As it stands, the climax of grotesquery has been reached, and what should have been the subsequent shocking reveal/resolution was neither shocking or resolving, and stood a little off to the side, too stupid and ashamed to sweep all the revulsion under the carpet.

02 August 2008

Daddy's Deadly Darling

Daddy’s Deadly Darling
AKA Pigs
1972 – United States
Director – Marc Lawrence
Paragon Video Productions, 1985, VHS

A dad who molests his daughter throughout her minute-long life montage gets his when she brutally murders him. The daughter, Lynn, is committed to an asylum but steals a nurses outfit and a car and busts out into a rural location and a rock song featuring a jews harp.

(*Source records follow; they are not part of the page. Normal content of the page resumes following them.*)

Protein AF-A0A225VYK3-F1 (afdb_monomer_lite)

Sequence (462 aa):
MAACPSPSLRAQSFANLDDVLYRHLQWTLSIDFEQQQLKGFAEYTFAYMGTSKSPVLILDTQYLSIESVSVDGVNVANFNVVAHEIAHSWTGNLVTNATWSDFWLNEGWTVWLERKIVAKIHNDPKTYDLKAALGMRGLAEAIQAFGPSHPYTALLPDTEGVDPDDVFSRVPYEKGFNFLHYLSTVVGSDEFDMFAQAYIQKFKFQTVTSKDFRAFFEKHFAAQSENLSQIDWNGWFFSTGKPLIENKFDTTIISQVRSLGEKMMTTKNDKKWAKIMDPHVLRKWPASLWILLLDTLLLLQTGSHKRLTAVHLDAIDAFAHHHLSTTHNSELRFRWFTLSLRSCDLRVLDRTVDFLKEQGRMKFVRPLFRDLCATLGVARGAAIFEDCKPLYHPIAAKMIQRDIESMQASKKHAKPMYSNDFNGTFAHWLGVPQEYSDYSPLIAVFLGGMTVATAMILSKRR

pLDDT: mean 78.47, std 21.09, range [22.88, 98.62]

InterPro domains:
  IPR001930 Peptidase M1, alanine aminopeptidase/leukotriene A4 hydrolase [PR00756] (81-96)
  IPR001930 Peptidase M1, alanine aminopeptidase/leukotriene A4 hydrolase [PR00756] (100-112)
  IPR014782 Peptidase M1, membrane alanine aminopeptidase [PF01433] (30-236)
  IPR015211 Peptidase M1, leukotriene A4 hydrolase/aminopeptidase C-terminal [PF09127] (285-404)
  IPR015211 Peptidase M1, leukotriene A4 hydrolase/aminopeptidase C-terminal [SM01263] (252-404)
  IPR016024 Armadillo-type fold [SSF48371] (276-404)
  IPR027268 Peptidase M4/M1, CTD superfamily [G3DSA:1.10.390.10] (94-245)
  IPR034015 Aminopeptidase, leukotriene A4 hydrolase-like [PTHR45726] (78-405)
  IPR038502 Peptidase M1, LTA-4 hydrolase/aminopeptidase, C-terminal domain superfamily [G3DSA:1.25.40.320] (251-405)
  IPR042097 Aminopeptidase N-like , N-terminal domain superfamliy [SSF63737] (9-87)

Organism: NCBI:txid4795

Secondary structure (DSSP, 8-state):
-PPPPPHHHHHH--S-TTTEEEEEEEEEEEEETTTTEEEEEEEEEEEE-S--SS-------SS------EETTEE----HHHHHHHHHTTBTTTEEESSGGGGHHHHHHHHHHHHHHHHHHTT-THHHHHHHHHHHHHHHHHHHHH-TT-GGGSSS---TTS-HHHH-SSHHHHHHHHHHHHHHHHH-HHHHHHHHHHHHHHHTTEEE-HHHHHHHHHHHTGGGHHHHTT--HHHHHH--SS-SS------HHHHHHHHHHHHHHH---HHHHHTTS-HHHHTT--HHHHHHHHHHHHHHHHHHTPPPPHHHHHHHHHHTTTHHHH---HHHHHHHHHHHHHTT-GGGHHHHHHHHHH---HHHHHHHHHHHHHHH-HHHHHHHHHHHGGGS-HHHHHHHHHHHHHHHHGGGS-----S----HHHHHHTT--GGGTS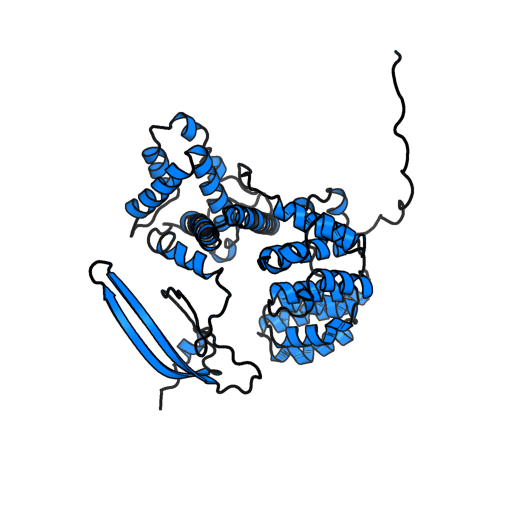--SS--SS--S-------------

Foldseek 3Di:
DDDDDDPVCVVVFPWPPVFKDWDDWDWDWDADPVVRDIDTDIDTDIDTPDPDPDDDTDGDDDPDQDPFDDDVRHTDDDCLVNLLVVLLVQQPVFENAPDLLQRLSRQLSSLLRSLVVVCVVVVHNLSSLLSLLVLLLQLQVQCVVQDQQHQLQFLRHDCVPHDSVVSDGSNSNNLSNVLLVVLCVLQPVVLSVVVSVVVSVVRGPHHDYPVNVVVSSCVSVVVSVVSVVVDPSCCSRGRGHDHPDDDDGPCLLLLLLLVLLVVLLVDLDLVVSCVSPNLVVLVVDDVSSLLSNLLSNVQVCVLVVDAADPSSLVSVCVSSVVCLVPPPDLSSVLSSLLNCLSNLNCVCVVVLLVSLQVDADLVRNQLNLLSCCLNVNLVVSVVSLVVNLVSYDPVSSVNSVVSSVVVVVCPVPDDRDRPDCPAVSVCVSSVHDPVRRDDDDDDDPDDPDDDDDDDDDDDDDD

Radius of gyration: 25.95 Å; chains: 1; bounding box: 59×101×69 Å

Structure (mmCIF, N/CA/C/O backbone):
data_AF-A0A225VYK3-F1
#
_entry.id   AF-A0A225VYK3-F1
#
loop_
_atom_site.group_PDB
_atom_site.id
_atom_site.type_symbol
_atom_site.label_atom_id
_atom_site.label_alt_id
_atom_site.label_comp_id
_atom_site.label_asym_id
_atom_site.label_entity_id
_atom_site.label_seq_id
_atom_site.pdbx_PDB_ins_code
_atom_site.Cartn_x
_atom_site.Cartn_y
_atom_site.Cartn_z
_atom_site.occupancy
_atom_site.B_iso_or_equiv
_atom_site.auth_seq_id
_atom_site.auth_comp_id
_atom_site.auth_asym_id
_atom_site.auth_atom_id
_atom_site.pdbx_PDB_model_num
ATOM 1 N N . MET A 1 1 ? -8.654 -44.941 -4.853 1.00 33.66 1 MET A N 1
ATOM 2 C CA . MET A 1 1 ? -8.743 -43.945 -5.941 1.00 33.66 1 MET A CA 1
ATOM 3 C C . MET A 1 1 ? -9.560 -42.787 -5.398 1.00 33.66 1 MET A C 1
ATOM 5 O O . MET A 1 1 ? -10.743 -42.982 -5.156 1.00 33.66 1 MET A O 1
ATOM 9 N N . ALA A 1 2 ? -8.930 -41.660 -5.059 1.00 36.47 2 ALA A N 1
ATOM 10 C CA . ALA A 1 2 ? -9.666 -40.500 -4.557 1.00 36.47 2 ALA A CA 1
ATOM 11 C C . ALA A 1 2 ? -10.486 -39.902 -5.709 1.00 36.47 2 ALA A C 1
ATOM 13 O O . ALA A 1 2 ? -9.961 -39.727 -6.809 1.00 36.47 2 ALA A O 1
ATOM 14 N N . ALA A 1 3 ? -11.779 -39.685 -5.474 1.00 39.38 3 ALA A N 1
ATOM 15 C CA . ALA A 1 3 ? -12.700 -39.151 -6.466 1.00 39.38 3 ALA A CA 1
ATOM 16 C C . ALA A 1 3 ? -12.214 -37.781 -6.960 1.00 39.38 3 ALA A C 1
ATOM 18 O O . ALA A 1 3 ? -11.836 -36.929 -6.157 1.00 39.38 3 ALA A O 1
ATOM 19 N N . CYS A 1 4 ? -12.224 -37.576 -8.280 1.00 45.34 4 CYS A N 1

Out in the sticks, an old bald farmer named Zambrini (writer/director Marc Lawrence) apologizes to a dead body for having to feed it to his pigs, continuing the snappy dialogue, Zambrini reveals the origin story of his flesh hungry swine.
Lynn (Toni Lawrence, the directors daughter) shows up at the creepy dark farm and takes a job in Zambrinis café where, according to the terrified old ladies in the next shot, he feeds the pigs to the general public. Unfortunately for the old women, the Sheriff refuses to arrest Zambrini for stealing bodies from the graveyard because “dead bodies have no civil rights.”


Awakening sweaty from a dream in which Zambrini had slashed her apart with a straight-razor, Lynn goes for a midnight snoop around the farm and is caught and threatened by the Z man. The next day, while serving some ham to a local, Ben, he tells her about the other pretty girls who disappeared and got fed to Zambrinis pigs. Afterwards, she has another creepy talk with Z man, but stays on board for the free phone priveliges so she can make crazy raving phone calls to her dead daddy.

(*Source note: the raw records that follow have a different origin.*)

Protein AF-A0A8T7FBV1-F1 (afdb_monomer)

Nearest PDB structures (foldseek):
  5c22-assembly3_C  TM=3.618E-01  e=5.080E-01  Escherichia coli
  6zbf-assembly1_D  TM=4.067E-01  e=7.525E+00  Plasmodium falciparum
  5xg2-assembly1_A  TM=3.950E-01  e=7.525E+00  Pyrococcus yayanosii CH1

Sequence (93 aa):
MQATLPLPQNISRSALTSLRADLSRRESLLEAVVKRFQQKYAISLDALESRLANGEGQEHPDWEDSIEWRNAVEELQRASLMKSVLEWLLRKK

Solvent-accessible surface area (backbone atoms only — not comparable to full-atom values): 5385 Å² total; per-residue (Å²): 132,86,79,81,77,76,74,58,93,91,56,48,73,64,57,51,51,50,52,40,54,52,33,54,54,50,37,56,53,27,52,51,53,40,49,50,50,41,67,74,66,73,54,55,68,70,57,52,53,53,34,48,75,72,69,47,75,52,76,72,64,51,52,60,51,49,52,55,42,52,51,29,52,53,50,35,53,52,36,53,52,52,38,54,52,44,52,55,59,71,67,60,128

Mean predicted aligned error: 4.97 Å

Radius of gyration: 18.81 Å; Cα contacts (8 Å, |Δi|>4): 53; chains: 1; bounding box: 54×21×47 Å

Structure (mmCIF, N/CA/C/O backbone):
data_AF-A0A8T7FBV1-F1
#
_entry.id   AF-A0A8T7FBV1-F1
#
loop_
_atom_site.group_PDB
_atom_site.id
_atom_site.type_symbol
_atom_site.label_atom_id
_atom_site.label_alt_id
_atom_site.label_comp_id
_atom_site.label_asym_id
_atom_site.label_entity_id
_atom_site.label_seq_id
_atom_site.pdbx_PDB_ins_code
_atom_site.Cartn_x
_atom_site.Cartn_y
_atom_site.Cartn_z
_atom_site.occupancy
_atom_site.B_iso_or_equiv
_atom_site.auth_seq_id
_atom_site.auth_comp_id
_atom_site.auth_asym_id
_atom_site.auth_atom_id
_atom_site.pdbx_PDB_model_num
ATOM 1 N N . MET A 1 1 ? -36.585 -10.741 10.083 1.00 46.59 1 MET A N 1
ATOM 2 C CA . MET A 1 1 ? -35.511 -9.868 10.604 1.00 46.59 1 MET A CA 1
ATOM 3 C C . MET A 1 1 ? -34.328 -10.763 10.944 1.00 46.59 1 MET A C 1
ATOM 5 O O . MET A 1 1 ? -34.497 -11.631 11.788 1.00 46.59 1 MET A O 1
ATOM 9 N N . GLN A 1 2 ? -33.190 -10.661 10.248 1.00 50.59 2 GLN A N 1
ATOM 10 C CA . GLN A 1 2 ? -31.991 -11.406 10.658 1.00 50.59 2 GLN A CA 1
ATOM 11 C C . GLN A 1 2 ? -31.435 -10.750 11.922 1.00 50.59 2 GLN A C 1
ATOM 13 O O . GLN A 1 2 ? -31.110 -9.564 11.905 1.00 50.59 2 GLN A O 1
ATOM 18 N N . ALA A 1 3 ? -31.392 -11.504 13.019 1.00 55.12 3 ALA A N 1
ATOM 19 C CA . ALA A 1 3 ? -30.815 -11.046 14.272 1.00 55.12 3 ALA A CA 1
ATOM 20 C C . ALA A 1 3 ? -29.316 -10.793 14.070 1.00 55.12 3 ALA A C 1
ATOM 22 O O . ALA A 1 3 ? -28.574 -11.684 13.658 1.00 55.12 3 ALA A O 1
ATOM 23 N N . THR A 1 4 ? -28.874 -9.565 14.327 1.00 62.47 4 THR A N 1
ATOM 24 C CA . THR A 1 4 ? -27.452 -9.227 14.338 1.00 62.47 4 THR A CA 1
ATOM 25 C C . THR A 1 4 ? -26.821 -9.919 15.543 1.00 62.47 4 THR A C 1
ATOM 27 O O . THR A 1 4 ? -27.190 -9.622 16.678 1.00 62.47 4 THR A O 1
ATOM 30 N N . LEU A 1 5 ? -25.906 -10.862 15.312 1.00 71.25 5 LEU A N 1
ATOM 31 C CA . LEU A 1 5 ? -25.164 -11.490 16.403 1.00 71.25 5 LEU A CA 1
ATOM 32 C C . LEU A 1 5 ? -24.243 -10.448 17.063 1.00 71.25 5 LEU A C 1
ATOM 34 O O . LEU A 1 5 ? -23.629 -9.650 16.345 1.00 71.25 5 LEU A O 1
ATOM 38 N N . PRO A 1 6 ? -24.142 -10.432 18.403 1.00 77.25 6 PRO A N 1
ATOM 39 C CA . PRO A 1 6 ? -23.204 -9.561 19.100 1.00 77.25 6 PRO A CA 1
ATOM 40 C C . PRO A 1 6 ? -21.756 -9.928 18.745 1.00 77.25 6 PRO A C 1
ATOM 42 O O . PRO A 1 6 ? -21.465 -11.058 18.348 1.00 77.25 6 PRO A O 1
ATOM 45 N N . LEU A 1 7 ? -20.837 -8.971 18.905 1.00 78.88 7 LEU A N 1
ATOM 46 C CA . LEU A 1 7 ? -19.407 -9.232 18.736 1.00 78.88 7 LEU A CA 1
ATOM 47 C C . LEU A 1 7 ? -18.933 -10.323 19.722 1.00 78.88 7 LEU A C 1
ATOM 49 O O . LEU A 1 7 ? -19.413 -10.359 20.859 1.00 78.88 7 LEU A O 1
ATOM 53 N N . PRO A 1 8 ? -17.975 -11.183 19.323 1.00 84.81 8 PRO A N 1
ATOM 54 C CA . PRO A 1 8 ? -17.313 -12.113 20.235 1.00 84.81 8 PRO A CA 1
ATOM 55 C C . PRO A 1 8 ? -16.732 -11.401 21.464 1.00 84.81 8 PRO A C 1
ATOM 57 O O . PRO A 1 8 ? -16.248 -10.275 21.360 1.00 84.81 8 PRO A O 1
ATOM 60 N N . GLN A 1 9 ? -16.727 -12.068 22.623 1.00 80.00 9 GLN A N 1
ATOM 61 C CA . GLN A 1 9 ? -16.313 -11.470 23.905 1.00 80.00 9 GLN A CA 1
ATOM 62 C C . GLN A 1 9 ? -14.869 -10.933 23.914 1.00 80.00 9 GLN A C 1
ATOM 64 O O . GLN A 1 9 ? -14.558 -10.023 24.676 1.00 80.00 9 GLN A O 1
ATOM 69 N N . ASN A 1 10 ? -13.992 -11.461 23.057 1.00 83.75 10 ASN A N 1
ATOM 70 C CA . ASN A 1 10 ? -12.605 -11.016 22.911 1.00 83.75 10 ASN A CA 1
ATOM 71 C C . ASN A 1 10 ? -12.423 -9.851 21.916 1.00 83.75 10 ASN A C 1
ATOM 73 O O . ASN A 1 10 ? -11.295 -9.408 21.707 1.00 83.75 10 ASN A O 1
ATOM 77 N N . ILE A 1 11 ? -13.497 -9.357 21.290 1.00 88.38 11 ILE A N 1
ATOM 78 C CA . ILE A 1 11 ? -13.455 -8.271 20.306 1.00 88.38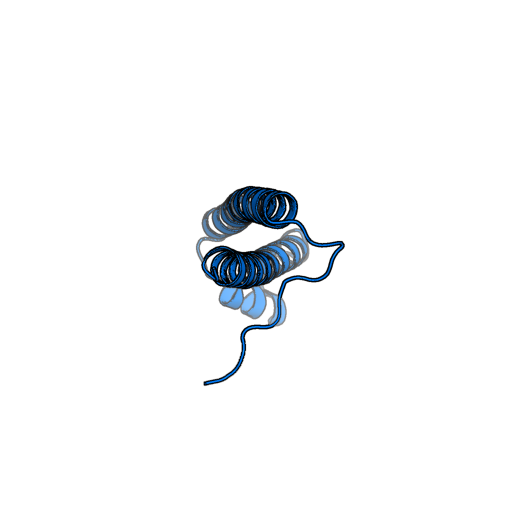 11 ILE A CA 1
ATOM 79 C C . ILE A 1 11 ? -14.176 -7.048 20.872 1.00 88.38 11 ILE A C 1
ATOM 81 O O . ILE A 1 11 ? -15.404 -6.961 20.877 1.00 88.38 11 ILE A O 1
ATOM 85 N N . SER A 1 12 ? -13.403 -6.057 21.313 1.00 91.06 12 SER A N 1
ATOM 86 C CA . SER A 1 12 ? -13.945 -4.777 21.766 1.00 91.06 12 SER A CA 1
ATOM 87 C C . SER A 1 12 ? -14.066 -3.775 20.613 1.00 91.06 12 SER A C 1
ATOM 89 O O . SER A 1 12 ? -13.275 -3.769 19.666 1.00 91.06 12 SER A O 1
ATOM 91 N N . ARG A 1 13 ? -15.028 -2.847 20.709 1.00 90.56 13 ARG A N 1
ATOM 92 C CA . ARG A 1 13 ? -15.142 -1.739 19.740 1.00 90.56 13 ARG A CA 1
ATOM 93 C C . ARG A 1 13 ? -13.890 -0.857 19.722 1.00 90.56 13 ARG A C 1
ATOM 95 O O . ARG A 1 13 ? -13.540 -0.329 18.667 1.00 90.56 13 ARG A O 1
ATOM 102 N N . SER A 1 14 ? -13.209 -0.704 20.862 1.00 93.00 14 SER A N 1
ATOM 103 C CA . SER A 1 14 ? -11.942 0.030 20.936 1.00 93.00 14 SER A CA 1
ATOM 104 C C . SER A 1 14 ? -10.839 -0.683 20.155 1.00 93.00 14 SER A C 1
ATOM 106 O O . SER A 1 14 ? -10.160 -0.028 19.372 1.00 93.00 14 SER A O 1
ATOM 108 N N . ALA A 1 15 ? -10.728 -2.013 20.257 1.00 93.56 15 ALA A N 1
ATOM 109 C CA . ALA A 1 15 ? -9.776 -2.795 19.467 1.00 93.56 15 ALA A CA 1
ATOM 110 C C . ALA A 1 15 ? -10.041 -2.663 17.958 1.00 93.56 15 ALA A C 1
ATOM 112 O O . ALA A 1 15 ? -9.118 -2.391 17.195 1.00 93.56 15 ALA A O 1
ATOM 113 N N . LEU A 1 16 ? -11.306 -2.757 17.527 1.00 94.88 16 LEU A N 1
ATOM 114 C CA . LEU A 1 16 ? -11.685 -2.548 16.121 1.00 94.88 16 LEU A CA 1
ATOM 115 C C . LEU A 1 16 ? -11.361 -1.125 15.634 1.00 94.88 16 LEU A C 1
ATOM 117 O O . LEU A 1 16 ? -10.923 -0.938 14.500 1.00 94.88 16 LEU A O 1
ATOM 121 N N . THR A 1 17 ? -11.547 -0.119 16.492 1.00 95.56 17 THR A N 1
ATOM 122 C CA . THR A 1 17 ? -11.219 1.279 16.171 1.00 95.56 17 THR A CA 1
ATOM 123 C C . THR A 1 17 ? -9.713 1.476 16.007 1.00 95.56 17 THR A C 1
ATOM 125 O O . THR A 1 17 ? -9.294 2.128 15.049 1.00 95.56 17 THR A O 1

Later, Ben forces her to go on a date, and tries to rape her but is stopped short by the Sheriff who drives Lynn home but then also gets a little creepy. The solution to that problem is to invite Ben over for a romp between the sheets and a straight-razor emasculation. Finally!, sandwiched between those loony phonecalls and plot development scenes there’s some moderately creepy parts.

Zambrini finds Lynn rocking in the corner sobbing apologies to “daddy”. What a pair these two make, Zambrini mumbling away incoherently and Lynn outwardly in total control. But really, she’s stark raving mad and between conversations with “daddy” possibly hallucinating screaming telepathic anthropomorphic pigs.

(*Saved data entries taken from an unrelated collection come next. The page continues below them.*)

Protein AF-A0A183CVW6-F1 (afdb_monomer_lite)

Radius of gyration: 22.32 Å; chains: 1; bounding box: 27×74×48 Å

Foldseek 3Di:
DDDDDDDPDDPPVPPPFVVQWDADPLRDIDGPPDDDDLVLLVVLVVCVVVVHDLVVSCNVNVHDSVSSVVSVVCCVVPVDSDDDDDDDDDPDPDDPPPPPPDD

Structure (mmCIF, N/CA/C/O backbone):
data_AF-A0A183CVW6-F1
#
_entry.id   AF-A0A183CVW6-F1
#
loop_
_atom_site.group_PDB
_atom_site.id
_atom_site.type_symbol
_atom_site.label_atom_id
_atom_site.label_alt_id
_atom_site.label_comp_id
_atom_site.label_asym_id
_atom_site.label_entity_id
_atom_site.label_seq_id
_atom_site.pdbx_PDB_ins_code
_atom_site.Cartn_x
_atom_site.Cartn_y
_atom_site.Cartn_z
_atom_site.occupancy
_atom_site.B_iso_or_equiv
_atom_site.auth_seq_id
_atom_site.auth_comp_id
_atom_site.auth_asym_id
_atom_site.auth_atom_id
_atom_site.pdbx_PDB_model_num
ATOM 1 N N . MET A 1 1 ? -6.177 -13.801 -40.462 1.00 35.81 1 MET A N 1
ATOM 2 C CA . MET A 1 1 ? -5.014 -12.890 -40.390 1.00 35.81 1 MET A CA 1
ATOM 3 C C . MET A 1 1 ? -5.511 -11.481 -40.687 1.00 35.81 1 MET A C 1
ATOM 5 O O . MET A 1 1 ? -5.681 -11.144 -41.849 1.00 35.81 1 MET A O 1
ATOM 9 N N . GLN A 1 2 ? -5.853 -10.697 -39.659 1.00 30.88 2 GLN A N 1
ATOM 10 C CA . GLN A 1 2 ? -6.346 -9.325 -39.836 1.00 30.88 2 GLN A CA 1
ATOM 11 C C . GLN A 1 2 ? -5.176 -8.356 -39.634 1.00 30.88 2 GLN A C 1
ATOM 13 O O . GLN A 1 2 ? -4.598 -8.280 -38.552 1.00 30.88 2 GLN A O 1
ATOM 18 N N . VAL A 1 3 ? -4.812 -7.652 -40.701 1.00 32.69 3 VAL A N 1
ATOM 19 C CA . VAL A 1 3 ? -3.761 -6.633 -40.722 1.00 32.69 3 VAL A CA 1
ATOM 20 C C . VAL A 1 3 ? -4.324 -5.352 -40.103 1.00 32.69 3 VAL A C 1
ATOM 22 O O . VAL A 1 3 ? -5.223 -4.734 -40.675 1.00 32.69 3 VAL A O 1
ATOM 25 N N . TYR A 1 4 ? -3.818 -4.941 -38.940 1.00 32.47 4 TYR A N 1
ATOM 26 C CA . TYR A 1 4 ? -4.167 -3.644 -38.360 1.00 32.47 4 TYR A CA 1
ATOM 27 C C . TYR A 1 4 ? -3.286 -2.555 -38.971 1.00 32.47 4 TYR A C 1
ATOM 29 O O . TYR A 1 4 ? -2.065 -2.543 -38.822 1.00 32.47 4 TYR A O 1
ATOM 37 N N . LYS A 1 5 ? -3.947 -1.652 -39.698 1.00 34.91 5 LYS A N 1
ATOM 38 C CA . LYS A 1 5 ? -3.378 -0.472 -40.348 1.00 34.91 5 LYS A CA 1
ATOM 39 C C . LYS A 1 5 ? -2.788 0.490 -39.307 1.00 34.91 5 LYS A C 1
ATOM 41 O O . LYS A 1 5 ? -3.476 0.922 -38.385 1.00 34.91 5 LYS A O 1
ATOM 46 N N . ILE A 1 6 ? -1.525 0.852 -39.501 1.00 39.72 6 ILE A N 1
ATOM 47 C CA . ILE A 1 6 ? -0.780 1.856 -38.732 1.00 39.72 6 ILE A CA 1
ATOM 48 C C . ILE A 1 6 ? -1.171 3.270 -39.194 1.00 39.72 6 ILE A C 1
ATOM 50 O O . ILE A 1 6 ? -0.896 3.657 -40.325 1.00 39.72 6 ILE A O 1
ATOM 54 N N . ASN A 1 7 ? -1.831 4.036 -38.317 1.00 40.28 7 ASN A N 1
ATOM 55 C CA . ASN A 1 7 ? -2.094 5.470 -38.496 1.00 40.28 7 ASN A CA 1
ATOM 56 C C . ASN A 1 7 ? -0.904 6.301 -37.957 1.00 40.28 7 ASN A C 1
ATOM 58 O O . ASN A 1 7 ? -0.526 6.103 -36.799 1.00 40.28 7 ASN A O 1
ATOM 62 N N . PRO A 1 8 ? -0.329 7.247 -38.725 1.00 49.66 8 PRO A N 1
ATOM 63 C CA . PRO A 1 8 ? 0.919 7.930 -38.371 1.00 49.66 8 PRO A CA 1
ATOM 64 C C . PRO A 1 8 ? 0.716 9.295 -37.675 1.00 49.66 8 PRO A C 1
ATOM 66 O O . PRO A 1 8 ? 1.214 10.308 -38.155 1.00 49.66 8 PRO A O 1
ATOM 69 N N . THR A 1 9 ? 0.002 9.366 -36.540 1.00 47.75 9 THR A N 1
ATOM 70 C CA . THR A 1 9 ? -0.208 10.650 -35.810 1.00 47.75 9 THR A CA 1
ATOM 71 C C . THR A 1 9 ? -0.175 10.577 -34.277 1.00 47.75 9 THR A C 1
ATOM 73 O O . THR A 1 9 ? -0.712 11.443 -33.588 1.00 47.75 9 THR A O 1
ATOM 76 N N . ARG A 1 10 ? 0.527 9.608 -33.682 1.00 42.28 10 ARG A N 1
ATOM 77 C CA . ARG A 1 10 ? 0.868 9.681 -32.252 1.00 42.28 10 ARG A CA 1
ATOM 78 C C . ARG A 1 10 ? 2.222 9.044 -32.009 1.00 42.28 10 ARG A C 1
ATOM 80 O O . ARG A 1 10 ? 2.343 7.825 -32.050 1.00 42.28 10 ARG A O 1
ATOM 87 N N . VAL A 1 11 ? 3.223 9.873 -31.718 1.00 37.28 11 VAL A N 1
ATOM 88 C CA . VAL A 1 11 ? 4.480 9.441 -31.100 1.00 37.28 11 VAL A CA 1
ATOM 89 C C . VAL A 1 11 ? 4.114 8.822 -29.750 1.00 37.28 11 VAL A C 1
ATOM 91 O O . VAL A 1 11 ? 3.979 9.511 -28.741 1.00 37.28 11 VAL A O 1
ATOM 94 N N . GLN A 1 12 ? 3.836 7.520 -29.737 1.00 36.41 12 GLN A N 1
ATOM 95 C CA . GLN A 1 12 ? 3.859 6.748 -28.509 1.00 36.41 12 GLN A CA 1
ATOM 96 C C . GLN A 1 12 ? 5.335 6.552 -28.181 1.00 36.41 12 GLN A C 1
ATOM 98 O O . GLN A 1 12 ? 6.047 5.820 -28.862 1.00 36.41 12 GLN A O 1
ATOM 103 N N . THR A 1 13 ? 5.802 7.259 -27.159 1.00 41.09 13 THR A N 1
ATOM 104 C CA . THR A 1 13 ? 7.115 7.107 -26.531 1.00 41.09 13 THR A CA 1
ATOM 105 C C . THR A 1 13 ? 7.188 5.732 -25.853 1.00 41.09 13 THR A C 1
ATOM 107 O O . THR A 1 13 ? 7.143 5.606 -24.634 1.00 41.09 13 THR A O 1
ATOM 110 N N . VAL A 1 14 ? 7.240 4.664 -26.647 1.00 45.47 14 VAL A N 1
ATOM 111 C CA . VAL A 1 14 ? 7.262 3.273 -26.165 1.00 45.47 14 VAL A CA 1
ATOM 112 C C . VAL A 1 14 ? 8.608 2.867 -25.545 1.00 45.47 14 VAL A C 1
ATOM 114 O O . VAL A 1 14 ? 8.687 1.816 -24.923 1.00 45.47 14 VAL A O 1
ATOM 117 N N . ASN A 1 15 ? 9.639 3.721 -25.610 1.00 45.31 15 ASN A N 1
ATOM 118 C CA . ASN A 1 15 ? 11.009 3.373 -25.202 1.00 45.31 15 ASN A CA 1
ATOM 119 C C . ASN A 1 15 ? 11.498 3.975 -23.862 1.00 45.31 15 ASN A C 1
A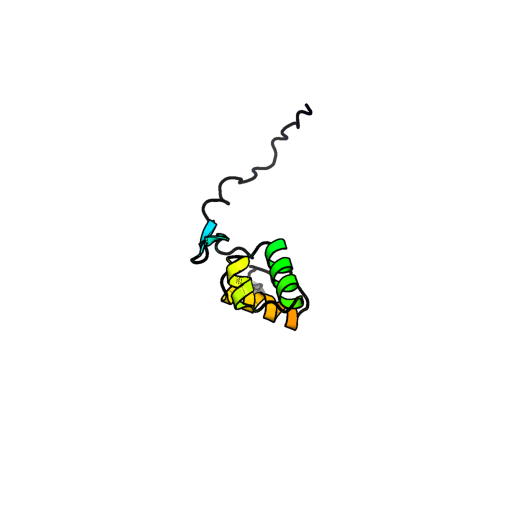TOM 121 O O . ASN A 1 15 ? 12.538 3.553 -23.373 1.00 45.31 15 ASN A O 1
ATOM 125 N N . ASP A 1 16 ? 10.765 4.892 -23.211 1.00 46.50 16 ASP A N 1
ATOM 126 C CA . ASP A 1 16 ? 11.196 5.498 -21.922 1.00 46.50 16 ASP A CA 1
ATOM 127 C C . ASP A 1 16 ? 10.740 4.695 -20.680 1.00 46.50 16 ASP A C 1
ATOM 129 O O . ASP A 1 16 ? 11.233 4.869 -19.566 1.00 46.50 16 ASP A O 1
ATOM 133 N N . SER A 1 17 ? 9.780 3.781 -20.857 1.00 53.38 17 SER A N 1
ATOM 134 C CA . SER A 1 17 ? 9.093 3.118 -19.737 1.00 53.38 17 SER A CA 1
ATOM 135 C C . SER A 1 17 ? 9.921 2.014 -19.067 1.00 53.38 17 SER A C 1
ATOM 137 O O . SER A 1 17 ? 9.755 1.784 -17.871 1.00 53.38 17 SER A O 1
ATOM 139 N N . LEU A 1 18 ? 10.826 1.363 -19.805 1.00 54.50 18 LEU A N 1
ATOM 140 C CA . LEU A 1 18 ? 11.671 0.274 -19.294 1.00 54.50 18 LEU A CA 1
ATOM 141 C C . LEU A 1 18 ? 12.919 0.793 -18.555 1.00 54.50 18 LEU A C 1
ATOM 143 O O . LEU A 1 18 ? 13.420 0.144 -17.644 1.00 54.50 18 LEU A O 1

By the time she snaps again and kills someone in another mostly bloodless stab scene, there’s been so much crazy crazy babbling under the influence of rednecky Sheriff procedural that, despite the wandering cleavage, to his and my detriment, Zambrini and I had both forgotten who the killer was. This low budget-rural slasher precursor to Texas Chainsaw Massacre has a lot of the genuinely creepy ideas that would be put to more effective use by its successors.



A cool old(?) poster for the title Pigs:

The 2002 Troma DVD release:

New Stuff

Last week I picked up a box set of Herschell Gordon Lewis films released by Something Wierd Video. I was looking for a cheap copy of The Gore Gore Girls on DVD, but the 6 movie set was cheap enough that it was worth having all six films.


I also got a couple of good looking Paragon and Media VHS tapes from a friend who moved away. These will be reviewed soon since I have to send them back to him.

Finally, Daniel found a VHS tape in Vancouver BC for me. The movie is called Night Breaker and stars Martin Sheen and Emilio Estevez as the same guy who witnessed some nuclear experiments.